--- START ---
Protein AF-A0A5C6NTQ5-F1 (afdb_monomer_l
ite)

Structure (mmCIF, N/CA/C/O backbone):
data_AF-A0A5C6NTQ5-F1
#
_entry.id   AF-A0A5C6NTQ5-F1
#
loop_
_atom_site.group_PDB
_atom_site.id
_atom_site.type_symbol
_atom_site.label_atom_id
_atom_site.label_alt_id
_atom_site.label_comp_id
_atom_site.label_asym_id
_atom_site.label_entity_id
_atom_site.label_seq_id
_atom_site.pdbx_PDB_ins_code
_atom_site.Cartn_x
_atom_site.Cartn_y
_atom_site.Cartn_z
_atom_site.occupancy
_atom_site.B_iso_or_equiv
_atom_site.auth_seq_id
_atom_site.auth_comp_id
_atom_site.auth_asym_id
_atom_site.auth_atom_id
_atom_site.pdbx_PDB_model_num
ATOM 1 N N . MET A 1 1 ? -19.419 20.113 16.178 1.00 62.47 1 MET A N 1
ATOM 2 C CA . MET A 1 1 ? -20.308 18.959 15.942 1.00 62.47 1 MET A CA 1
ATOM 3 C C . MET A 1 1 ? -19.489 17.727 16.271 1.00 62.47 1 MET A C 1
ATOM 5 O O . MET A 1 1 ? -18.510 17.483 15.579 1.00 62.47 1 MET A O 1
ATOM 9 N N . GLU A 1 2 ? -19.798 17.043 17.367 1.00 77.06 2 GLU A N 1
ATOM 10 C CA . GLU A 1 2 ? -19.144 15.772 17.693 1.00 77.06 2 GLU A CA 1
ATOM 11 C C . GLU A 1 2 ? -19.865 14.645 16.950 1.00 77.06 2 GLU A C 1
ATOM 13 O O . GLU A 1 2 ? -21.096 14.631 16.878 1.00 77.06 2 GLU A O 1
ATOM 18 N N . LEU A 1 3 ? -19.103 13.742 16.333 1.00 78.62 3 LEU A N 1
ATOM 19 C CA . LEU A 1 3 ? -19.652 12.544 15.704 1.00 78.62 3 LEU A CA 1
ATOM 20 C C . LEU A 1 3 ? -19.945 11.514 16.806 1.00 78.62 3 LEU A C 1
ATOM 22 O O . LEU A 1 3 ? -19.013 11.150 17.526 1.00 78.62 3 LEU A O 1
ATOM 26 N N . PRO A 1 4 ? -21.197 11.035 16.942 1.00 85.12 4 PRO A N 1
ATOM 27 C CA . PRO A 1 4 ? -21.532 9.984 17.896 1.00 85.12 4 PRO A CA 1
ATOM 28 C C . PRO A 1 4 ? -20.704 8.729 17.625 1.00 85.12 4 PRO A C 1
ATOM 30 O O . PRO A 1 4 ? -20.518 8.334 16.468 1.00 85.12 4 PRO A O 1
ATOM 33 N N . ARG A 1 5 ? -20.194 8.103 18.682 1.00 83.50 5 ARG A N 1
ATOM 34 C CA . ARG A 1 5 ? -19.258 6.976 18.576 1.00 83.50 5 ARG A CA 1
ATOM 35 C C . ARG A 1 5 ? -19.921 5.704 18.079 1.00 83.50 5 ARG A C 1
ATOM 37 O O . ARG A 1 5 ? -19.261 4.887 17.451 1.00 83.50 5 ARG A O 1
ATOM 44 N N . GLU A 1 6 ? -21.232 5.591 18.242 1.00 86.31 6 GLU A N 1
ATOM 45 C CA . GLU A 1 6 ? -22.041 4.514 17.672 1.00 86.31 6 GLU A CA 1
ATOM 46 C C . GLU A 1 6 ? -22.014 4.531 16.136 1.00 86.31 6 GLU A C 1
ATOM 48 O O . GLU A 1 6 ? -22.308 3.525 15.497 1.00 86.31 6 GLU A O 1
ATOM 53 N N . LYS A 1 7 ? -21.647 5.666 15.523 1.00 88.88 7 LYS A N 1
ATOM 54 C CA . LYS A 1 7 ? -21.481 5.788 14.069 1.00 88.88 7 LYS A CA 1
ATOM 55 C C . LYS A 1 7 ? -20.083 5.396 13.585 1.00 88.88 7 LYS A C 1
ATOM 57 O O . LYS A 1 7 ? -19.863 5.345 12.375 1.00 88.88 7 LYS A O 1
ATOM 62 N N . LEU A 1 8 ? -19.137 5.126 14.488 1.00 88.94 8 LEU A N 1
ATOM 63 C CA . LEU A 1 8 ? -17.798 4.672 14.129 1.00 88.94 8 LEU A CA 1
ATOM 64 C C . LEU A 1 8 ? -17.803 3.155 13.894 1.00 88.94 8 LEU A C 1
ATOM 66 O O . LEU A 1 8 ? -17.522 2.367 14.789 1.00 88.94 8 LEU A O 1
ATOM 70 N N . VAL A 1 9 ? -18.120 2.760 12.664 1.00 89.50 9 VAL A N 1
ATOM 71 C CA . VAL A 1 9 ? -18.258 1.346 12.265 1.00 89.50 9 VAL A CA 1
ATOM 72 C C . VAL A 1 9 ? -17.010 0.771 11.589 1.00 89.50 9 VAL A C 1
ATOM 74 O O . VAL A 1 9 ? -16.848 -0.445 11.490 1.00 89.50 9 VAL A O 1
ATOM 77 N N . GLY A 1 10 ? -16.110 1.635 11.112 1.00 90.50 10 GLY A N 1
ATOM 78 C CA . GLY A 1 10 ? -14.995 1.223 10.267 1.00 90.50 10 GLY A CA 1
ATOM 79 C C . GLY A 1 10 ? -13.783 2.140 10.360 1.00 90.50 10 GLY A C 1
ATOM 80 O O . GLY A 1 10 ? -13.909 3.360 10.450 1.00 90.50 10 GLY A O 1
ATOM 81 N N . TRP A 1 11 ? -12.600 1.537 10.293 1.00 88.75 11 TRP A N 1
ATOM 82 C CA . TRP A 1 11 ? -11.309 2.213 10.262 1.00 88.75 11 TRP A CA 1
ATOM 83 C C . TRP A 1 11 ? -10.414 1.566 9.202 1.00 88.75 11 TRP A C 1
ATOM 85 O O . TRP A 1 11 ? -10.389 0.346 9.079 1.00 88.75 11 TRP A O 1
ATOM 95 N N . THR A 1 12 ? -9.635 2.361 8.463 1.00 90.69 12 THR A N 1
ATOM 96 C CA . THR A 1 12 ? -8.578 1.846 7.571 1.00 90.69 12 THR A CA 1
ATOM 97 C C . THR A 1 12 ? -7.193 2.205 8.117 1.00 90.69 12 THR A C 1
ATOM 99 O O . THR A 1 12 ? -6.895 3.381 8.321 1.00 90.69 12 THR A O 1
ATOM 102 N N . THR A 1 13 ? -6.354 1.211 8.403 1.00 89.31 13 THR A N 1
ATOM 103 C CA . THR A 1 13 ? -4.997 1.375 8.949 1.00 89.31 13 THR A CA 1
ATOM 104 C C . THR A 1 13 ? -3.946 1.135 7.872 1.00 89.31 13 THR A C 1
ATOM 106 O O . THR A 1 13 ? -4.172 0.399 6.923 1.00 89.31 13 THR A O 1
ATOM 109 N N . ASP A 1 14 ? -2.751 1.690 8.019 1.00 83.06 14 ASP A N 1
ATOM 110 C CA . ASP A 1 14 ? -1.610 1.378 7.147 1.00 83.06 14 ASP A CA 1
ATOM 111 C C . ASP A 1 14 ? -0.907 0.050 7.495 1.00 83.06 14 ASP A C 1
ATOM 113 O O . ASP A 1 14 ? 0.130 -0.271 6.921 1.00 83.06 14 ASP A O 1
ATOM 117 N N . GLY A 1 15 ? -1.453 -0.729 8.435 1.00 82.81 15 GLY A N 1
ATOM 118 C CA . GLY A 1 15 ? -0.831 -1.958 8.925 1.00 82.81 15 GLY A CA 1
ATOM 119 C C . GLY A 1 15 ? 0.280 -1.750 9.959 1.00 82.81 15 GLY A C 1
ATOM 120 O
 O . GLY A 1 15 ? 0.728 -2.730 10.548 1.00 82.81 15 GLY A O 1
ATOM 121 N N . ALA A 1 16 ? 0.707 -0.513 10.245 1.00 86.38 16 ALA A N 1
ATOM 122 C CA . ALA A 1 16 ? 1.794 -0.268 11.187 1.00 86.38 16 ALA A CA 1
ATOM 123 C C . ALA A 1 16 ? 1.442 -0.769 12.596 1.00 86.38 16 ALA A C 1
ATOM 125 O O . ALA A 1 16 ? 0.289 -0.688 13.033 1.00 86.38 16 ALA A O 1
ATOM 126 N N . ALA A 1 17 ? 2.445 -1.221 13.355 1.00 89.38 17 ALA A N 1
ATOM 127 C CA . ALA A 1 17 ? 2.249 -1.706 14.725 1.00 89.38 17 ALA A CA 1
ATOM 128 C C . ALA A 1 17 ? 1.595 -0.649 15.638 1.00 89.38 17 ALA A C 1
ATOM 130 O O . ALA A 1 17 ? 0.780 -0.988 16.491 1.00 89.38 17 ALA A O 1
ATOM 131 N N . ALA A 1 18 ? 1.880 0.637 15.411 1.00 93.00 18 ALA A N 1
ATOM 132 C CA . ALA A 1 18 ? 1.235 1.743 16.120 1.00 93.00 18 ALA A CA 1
--- END ---
(INSTRUCTIONS TO FOLLOW): Take the line that contains "ATOM 111 C C" and every line after it through the end of the listing above, and repeat them exactly.

(WRITTEN ANSWER):
ATOM 111 C C . ASP A 1 14 ? -0.907 0.050 7.495 1.00 83.06 14 ASP A C 1
ATOM 113 O O . ASP A 1 14 ? 0.130 -0.271 6.921 1.00 83.06 14 ASP A O 1
ATOM 117 N N . GLY A 1 15 ? -1.453 -0.729 8.435 1.00 82.81 15 GLY A N 1
ATOM 118 C CA . GLY A 1 15 ? -0.831 -1.958 8.925 1.00 82.81 15 GLY A CA 1
ATOM 119 C C . GLY A 1 15 ? 0.280 -1.750 9.959 1.00 82.81 15 GLY A C 1
ATOM 120 O
 O . GLY A 1 15 ? 0.728 -2.730 10.548 1.00 82.81 15 GLY A O 1
ATOM 121 N N . ALA A 1 16 ? 0.707 -0.513 10.245 1.00 86.38 16 ALA A N 1
ATOM 122 C CA . ALA A 1 16 ? 1.794 -0.268 11.187 1.00 86.38 16 ALA A CA 1
ATOM 123 C C . ALA A 1 16 ? 1.442 -0.769 12.596 1.00 86.38 16 ALA A C 1
ATOM 125 O O . ALA A 1 16 ? 0.289 -0.688 13.033 1.00 86.38 16 ALA A O 1
ATOM 126 N N . ALA A 1 17 ? 2.445 -1.221 13.355 1.00 89.38 17 ALA A N 1
ATOM 127 C CA . ALA A 1 17 ? 2.249 -1.706 14.725 1.00 89.38 17 ALA A CA 1
ATOM 128 C C . ALA A 1 17 ? 1.595 -0.649 15.638 1.00 89.38 17 ALA A C 1
ATOM 130 O O . ALA A 1 17 ? 0.780 -0.988 16.491 1.00 89.38 17 ALA A O 1
ATOM 131 N N . ALA A 1 18 ? 1.880 0.637 15.411 1.00 93.00 18 ALA A N 1
ATOM 132 C CA . ALA A 1 18 ? 1.235 1.743 16.120 1.00 93.00 18 ALA A CA 1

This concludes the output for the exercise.